Introduction
Responding to research requests for assistance with locating data repositories is an important element of research data services. To effectively respond to scenarios like, “I want to (or must) share my data, but it can’t be fully anonymized and remain valuable for research,” it is necessary to determine what repository options exist for sensitive data. A call from the Data Services Continuing Professional Education (DSCPE) program for capstone projects provided the opportunity to create a list of data sharing repositories, which allow for the sharing of restricted data via data use agreements (DUA) mediated by the repository itself. The DUA review process typically ensures users have a genuine research need, are appropriately trained in privacy/security, and have access to the appropriate infrastructure to safely manage the data.
Project Criteria
Without a DUA process implemented by a data repository, data are typically shared either with no mediation or with basic researcher mediation — via requests for access being facilitated by a fully automated process within a repository or via email. Both of these put a lot of responsibility on the corresponding author or data depositor and are largely inappropriate for data containing sensitive variables. DUAs are not perfect solutions, nor are they the only way to achieve properly mediated access to sensitive data, as they are a friction point for data access that can create significant workloads that do not always align with staffing. DUAs, however, are a standard mechanism for facilitating data sharing that respects terms and conditions.
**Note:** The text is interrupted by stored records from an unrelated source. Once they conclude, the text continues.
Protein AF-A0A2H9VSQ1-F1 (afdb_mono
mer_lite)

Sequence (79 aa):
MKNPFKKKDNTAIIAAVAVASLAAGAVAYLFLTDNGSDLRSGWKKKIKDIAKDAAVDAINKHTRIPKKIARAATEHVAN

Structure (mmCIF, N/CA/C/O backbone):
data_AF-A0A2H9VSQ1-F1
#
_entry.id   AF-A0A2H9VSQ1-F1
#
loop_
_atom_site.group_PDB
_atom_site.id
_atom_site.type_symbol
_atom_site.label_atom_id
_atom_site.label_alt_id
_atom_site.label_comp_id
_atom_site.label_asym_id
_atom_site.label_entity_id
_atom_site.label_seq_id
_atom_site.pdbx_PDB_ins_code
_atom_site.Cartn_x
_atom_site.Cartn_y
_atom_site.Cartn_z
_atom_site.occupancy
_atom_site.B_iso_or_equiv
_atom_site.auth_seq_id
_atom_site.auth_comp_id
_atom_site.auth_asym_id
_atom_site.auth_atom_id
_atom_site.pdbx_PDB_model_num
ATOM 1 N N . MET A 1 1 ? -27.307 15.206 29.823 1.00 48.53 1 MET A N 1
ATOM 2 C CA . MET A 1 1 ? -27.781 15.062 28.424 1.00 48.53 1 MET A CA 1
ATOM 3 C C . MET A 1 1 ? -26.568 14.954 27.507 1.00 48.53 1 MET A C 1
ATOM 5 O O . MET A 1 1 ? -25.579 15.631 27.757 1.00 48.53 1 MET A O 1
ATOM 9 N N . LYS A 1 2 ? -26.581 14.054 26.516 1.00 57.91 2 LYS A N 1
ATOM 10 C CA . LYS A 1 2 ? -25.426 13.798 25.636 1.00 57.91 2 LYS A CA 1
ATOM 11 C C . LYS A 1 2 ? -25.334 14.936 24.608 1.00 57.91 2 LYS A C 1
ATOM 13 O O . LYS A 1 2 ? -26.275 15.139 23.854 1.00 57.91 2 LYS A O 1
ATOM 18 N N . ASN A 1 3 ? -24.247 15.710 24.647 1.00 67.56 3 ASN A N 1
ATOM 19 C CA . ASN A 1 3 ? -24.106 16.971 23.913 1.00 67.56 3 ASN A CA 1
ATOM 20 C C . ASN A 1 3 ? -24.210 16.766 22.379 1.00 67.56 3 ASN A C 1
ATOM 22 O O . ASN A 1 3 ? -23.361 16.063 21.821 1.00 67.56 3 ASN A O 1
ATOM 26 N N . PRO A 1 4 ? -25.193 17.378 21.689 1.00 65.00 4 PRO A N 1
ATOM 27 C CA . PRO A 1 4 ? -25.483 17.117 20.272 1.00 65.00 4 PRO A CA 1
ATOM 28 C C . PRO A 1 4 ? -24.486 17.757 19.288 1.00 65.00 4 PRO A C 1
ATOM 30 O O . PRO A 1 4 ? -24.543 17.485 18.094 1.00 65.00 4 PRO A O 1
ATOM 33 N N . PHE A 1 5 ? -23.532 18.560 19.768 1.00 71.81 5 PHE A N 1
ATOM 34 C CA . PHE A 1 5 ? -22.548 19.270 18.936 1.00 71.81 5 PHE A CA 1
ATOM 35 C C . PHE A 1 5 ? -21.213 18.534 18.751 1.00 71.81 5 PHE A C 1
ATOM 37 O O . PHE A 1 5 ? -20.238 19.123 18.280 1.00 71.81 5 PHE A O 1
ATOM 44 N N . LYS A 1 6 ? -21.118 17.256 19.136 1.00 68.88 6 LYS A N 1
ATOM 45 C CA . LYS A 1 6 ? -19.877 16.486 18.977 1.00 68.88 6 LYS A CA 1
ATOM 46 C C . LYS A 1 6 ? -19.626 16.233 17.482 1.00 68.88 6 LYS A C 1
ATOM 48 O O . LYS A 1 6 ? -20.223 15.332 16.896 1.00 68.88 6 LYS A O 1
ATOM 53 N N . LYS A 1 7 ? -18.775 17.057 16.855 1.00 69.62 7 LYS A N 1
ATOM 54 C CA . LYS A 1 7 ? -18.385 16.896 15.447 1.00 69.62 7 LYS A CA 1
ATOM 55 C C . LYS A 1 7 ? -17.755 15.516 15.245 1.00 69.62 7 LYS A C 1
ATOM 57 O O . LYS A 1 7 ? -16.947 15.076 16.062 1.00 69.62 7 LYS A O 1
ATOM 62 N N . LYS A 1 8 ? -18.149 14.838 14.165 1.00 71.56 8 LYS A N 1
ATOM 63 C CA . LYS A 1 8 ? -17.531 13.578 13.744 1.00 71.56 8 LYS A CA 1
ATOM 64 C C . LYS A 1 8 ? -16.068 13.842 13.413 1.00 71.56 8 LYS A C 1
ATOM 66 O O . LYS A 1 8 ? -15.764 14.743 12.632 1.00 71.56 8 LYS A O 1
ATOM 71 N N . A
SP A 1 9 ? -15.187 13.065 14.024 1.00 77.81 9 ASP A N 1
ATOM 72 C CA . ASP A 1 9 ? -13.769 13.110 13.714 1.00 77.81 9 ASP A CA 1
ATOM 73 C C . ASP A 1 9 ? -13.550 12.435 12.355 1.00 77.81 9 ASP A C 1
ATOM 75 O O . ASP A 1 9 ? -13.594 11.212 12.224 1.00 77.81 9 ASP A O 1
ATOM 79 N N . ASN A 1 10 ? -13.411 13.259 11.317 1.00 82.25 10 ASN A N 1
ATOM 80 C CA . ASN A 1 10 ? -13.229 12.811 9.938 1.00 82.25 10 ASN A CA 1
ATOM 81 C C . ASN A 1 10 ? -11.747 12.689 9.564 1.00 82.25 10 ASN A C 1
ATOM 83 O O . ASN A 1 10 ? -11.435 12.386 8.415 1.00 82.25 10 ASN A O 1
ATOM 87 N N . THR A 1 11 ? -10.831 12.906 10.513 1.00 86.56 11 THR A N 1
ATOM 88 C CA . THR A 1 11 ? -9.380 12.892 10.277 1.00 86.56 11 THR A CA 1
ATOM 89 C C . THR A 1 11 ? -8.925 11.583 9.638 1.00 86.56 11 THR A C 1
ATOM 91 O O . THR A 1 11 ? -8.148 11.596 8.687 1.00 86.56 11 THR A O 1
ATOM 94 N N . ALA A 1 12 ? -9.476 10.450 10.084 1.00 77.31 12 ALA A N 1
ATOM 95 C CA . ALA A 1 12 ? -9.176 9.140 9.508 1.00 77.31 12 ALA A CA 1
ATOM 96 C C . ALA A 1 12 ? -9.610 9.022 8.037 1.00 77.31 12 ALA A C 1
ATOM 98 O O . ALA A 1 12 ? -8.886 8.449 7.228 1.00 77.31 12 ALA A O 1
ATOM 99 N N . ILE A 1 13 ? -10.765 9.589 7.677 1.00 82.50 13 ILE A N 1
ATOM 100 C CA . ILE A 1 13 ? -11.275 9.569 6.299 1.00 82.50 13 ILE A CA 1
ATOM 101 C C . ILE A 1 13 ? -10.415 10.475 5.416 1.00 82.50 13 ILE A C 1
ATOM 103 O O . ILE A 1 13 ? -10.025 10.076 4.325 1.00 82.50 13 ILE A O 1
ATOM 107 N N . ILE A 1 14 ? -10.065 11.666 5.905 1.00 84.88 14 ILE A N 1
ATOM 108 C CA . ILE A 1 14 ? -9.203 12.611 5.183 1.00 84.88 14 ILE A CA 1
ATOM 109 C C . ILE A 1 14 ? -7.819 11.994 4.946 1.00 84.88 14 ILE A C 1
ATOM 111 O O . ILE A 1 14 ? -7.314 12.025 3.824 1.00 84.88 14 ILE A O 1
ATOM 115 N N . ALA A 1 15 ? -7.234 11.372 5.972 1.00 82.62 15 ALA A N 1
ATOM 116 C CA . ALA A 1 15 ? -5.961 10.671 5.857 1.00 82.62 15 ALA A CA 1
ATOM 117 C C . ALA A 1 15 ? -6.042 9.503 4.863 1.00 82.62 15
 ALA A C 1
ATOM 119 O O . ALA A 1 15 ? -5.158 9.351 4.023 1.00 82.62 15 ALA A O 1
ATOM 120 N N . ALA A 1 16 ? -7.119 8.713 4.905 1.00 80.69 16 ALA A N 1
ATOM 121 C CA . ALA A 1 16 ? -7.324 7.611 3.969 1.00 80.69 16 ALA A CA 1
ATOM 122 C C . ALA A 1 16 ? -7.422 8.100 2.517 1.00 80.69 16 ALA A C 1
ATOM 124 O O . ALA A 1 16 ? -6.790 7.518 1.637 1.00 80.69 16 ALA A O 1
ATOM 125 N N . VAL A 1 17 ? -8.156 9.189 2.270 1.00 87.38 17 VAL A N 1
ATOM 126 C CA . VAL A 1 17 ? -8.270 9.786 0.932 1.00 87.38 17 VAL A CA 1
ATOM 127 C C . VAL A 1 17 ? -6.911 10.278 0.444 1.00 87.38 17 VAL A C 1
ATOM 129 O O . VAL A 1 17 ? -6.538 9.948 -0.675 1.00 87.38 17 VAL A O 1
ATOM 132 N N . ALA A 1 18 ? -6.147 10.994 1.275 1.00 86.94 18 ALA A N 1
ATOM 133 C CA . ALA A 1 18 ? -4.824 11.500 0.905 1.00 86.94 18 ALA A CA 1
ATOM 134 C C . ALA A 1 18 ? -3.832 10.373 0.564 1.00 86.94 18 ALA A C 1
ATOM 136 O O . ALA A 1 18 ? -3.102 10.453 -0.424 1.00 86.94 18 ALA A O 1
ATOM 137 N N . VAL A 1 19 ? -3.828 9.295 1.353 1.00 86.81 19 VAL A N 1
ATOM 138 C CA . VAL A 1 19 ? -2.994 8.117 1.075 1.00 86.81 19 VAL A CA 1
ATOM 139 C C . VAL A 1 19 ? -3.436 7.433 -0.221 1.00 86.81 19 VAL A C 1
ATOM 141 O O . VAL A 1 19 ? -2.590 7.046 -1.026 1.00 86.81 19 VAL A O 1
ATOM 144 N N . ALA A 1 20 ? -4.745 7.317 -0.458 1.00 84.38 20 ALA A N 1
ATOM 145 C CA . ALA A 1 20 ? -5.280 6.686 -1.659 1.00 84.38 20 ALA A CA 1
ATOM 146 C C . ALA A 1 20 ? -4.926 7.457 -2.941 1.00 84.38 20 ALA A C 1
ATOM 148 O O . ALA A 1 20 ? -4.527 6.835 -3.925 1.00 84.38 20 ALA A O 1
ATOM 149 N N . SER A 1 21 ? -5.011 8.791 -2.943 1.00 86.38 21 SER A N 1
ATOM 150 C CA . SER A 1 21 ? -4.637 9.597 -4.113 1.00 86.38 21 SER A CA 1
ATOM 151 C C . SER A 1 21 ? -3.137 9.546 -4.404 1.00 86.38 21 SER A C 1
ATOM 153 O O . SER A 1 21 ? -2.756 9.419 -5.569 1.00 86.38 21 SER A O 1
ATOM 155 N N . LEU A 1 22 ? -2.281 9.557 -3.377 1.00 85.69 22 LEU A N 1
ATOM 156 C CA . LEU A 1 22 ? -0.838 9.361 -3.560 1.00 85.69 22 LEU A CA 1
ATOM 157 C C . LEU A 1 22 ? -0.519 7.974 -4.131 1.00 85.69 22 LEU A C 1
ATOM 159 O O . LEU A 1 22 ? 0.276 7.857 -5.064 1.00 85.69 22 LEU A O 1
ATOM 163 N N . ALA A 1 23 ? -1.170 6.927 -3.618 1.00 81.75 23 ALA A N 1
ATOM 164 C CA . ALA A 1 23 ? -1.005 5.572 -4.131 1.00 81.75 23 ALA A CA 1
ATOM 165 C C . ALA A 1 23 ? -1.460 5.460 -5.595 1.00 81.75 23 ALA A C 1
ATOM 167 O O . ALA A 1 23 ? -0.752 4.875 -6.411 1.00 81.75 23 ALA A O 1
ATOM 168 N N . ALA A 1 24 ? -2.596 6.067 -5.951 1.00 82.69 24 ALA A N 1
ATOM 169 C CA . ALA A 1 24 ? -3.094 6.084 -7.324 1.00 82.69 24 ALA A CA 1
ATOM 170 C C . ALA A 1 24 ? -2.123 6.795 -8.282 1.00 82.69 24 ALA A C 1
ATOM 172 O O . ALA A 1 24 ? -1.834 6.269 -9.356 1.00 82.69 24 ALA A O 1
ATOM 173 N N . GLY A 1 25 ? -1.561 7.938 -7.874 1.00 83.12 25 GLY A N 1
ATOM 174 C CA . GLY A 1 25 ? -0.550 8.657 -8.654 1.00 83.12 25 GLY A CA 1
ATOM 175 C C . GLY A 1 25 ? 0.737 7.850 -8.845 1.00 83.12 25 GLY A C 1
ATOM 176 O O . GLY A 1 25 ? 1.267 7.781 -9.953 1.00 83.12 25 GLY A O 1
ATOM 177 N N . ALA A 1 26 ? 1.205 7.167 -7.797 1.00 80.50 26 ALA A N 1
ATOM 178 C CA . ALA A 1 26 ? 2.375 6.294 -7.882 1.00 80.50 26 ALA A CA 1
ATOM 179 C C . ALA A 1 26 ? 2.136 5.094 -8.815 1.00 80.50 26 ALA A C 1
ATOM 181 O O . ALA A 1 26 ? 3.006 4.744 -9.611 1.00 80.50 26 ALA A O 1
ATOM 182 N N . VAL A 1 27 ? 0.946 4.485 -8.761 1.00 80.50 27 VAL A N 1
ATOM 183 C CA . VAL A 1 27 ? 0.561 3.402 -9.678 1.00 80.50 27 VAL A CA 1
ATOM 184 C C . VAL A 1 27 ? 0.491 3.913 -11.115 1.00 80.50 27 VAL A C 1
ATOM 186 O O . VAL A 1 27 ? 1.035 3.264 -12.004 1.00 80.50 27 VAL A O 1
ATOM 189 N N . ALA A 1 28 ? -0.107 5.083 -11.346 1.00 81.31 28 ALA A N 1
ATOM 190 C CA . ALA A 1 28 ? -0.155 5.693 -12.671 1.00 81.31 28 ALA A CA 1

They allow the review of requests to be taken on by repositories designed for this kind of data access, instead of leaving the onus on individual researchers and their institutions.
The first step to generating a spreadsheet of data repositories that accept sensitive data and offer mediated DUAs was brainstorming known repositories like ICPSR, QDR, Figshare, and Vivli, followed by identifying lists of data repositories compiled by various agencies, institutions, and publishers. The following data repository lists were reviewed:
OSF Approved Protected Access Repositories
NIH Generalist Repositories
Simmons Data Repositories
Linguistics Data Consortium
Springer Nature Recommended Repositories
CESSDA
Repositories listed on these sites that were marked as accepting sensitive data were added to a spreadsheet for further investigation. Based on the stakeholder needs of the host institution, repositories needed to be based in the United States and have a social science or multidisciplinary focus.
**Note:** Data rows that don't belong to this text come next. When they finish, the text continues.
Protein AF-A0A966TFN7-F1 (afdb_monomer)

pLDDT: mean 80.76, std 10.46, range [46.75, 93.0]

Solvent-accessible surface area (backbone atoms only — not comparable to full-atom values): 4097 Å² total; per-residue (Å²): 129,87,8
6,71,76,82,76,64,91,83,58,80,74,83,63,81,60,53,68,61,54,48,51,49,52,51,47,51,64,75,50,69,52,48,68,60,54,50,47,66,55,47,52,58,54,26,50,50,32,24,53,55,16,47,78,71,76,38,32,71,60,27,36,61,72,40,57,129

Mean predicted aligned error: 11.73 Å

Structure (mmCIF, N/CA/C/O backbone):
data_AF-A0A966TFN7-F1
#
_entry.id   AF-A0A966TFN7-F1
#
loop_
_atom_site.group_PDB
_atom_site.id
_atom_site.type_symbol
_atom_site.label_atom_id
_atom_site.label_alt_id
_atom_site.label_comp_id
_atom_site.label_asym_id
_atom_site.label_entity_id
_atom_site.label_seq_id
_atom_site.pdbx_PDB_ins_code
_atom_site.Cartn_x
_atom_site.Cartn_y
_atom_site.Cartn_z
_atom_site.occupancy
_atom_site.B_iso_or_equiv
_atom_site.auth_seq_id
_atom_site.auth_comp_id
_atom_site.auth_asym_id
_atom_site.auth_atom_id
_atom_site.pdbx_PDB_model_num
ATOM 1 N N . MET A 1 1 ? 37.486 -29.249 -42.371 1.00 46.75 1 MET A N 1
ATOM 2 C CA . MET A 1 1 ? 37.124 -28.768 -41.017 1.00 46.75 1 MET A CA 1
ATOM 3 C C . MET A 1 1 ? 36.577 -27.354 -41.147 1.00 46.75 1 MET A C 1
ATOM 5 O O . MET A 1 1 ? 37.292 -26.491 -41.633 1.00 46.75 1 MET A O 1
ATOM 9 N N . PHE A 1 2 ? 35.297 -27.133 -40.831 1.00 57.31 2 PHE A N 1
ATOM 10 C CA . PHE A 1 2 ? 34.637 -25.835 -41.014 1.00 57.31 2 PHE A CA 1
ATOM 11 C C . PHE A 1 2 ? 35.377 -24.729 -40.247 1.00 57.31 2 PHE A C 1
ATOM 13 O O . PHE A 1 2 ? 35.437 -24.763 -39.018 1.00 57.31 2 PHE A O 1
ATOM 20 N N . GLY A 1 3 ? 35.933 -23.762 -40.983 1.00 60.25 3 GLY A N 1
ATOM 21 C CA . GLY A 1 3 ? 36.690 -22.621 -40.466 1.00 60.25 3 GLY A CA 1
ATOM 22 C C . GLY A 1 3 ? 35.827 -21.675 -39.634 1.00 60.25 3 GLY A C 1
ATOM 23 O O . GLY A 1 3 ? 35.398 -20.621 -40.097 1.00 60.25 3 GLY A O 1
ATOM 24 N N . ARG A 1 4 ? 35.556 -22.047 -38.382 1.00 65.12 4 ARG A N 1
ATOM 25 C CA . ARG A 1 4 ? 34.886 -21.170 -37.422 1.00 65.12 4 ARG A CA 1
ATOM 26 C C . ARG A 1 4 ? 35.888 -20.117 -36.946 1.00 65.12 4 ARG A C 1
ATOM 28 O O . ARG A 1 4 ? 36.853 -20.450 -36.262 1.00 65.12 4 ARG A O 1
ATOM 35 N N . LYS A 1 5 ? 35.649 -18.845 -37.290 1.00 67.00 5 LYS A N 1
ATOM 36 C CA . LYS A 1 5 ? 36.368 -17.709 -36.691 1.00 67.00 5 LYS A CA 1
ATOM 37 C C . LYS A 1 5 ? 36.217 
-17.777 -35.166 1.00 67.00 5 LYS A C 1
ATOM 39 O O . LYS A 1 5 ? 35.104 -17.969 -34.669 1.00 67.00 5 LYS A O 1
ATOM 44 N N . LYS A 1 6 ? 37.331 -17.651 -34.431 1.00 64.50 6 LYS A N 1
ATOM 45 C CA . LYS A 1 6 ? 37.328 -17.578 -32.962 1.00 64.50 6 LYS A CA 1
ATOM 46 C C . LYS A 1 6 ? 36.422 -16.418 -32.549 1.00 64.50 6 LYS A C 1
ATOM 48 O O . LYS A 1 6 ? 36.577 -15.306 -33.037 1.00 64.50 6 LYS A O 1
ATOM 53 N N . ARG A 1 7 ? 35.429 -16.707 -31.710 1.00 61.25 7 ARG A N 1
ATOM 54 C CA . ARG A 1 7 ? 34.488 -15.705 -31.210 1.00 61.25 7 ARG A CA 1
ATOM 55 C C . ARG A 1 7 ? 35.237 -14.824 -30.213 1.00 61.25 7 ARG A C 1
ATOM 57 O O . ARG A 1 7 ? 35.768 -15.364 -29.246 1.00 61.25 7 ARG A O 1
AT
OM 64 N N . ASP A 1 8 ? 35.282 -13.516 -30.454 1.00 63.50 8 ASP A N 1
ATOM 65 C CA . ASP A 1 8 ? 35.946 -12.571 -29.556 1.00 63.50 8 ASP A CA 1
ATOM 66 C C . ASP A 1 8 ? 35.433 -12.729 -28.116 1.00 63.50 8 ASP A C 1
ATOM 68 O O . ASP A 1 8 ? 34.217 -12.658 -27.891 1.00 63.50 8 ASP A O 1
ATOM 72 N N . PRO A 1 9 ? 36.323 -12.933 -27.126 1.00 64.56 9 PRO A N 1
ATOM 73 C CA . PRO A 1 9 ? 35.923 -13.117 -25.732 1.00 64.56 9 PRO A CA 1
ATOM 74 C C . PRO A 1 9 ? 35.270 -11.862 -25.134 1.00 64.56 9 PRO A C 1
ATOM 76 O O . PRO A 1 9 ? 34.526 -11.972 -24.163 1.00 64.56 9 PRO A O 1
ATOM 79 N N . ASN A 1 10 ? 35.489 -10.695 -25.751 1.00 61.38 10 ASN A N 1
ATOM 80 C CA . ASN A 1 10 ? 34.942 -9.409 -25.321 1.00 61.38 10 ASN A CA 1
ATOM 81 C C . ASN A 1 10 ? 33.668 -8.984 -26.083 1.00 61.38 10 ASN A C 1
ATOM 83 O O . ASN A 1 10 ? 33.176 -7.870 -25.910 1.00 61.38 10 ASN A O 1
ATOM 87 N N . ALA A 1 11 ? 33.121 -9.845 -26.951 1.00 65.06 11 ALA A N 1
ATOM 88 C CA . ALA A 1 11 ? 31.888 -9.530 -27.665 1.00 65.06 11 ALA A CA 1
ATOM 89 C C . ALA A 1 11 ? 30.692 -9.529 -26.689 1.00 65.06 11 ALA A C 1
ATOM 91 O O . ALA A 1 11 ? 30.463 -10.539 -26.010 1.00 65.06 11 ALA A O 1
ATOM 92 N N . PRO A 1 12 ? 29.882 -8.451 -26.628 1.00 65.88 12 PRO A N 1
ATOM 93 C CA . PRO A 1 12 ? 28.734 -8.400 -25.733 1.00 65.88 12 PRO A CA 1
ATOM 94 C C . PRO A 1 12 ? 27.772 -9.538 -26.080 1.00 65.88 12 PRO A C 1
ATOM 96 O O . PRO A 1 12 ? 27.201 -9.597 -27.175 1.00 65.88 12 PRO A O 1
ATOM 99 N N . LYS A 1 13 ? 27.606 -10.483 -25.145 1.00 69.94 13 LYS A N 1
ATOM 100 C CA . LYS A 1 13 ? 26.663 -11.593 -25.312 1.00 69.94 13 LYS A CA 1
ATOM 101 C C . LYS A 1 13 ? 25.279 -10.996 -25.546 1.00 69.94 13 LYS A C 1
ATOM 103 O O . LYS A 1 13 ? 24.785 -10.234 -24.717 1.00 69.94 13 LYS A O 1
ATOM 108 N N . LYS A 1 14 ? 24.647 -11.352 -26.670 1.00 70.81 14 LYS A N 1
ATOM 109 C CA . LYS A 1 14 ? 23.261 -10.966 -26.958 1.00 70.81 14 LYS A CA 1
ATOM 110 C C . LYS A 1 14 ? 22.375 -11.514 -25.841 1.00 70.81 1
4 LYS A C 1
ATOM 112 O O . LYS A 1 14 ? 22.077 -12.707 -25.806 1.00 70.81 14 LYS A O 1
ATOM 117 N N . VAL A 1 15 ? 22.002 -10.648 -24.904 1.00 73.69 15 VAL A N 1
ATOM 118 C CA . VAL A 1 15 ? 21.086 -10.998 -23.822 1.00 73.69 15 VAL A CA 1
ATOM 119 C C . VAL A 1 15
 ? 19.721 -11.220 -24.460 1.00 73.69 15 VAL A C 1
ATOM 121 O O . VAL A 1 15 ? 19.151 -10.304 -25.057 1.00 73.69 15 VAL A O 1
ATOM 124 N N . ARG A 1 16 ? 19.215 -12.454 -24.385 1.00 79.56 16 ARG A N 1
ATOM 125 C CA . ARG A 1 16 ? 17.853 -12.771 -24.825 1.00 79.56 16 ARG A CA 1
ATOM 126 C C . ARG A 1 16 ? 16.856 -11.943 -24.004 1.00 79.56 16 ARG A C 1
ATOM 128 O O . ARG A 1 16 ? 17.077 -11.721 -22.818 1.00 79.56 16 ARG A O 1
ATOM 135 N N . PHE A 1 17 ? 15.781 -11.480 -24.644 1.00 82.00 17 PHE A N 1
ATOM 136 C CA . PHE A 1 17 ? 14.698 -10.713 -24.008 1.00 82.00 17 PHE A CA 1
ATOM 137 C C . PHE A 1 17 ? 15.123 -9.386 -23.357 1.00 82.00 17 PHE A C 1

Creating a Repository List
The initial review of the repositories focused on confirming the repository name, website address (or URL), and whether it accepted sensitive data. Review then moved to determining each repository’s disciplinary focus, noting whether it provided a mediated DUA, and creating a repository description. Some resources listed in these aggregators were defunct, did not accept data deposits, or were datasets rather than repositories. For others, it was not initially possible to determine the type of data protection process used by the repository. This required additional investigation into the repository documentation, and in some cases, reaching out directly to the repository administrators proved necessary.
Ultimately, 16 US-based data repositories that accept sensitive data within the social sciences and offer mediated access via DUAs were identified and organized into a spreadsheet. To improve the usability of the spreadsheet for data services librarians assisting researchers, additional details were needed. This led to including information about whether there were costs to deposit and/or access data, the file formats accepted, the curation requirements, and the process to deposit data. This resource is available on OSF at https://osf.io/k9u5x for others to expand on and use in the course of their own work.
Documenting the Process
In addition to creating the spreadsheet of data repositories, each step of the process was documented. This documentation will help anyone who wishes to expand the resource to understand the decisions taken, the current organizational structure, and general terminology. Establishing general terminology addresses a fundamental need across data repositories, as repositories lack a shared vocabulary, which proved particularly challenging during this project when parsing out important details about DUAs and restricted data. To overcome this issue, a glossary of terms was included in the documentation to create a shared vocabulary for anyone using the resource.
Project Limitations
While re3data, DataCite and FAIRsharing are all popular and extensive lists, the quantity of repositories listed in them exceeded the time parameters of the project. The Restricted Access Repositories spreadsheet also only provides additional information for repositories matching the project criteria, which limits the usefulness of the spreadsheet for researchers outside the social sciences. In addition to reviewing lists of repositories excluded in this project, there is significant value to be added to this resource by expanding the details related to science, humanities, and medical research data sharing, which were generally out of scope for the initial iteration of the project.
Conclusion
In our repository review, ICPSR, a generalist repository with mediated data deposit, stood out as an excellent repository to consider for social science researchers looking to archive sensitive data. The other data repositories outlined in our resource are varying degrees of discipline specific, which would be great choices if a researcher’s dataset aligns with their focus.
Although many researchers never need to deposit sensitive data, for those who do, resources that support this need are pivotal for their success. Funders that require data sharing are no longer as quick to accept to the impossibility of sharing sensitive data and instead are looking for researchers to make decisions that will support sharing in some way: be that by developing fully anonymous datasets or by depositing sensitive data into a repository with appropriate policies, processes, and security infrastructure to support proper management of the data.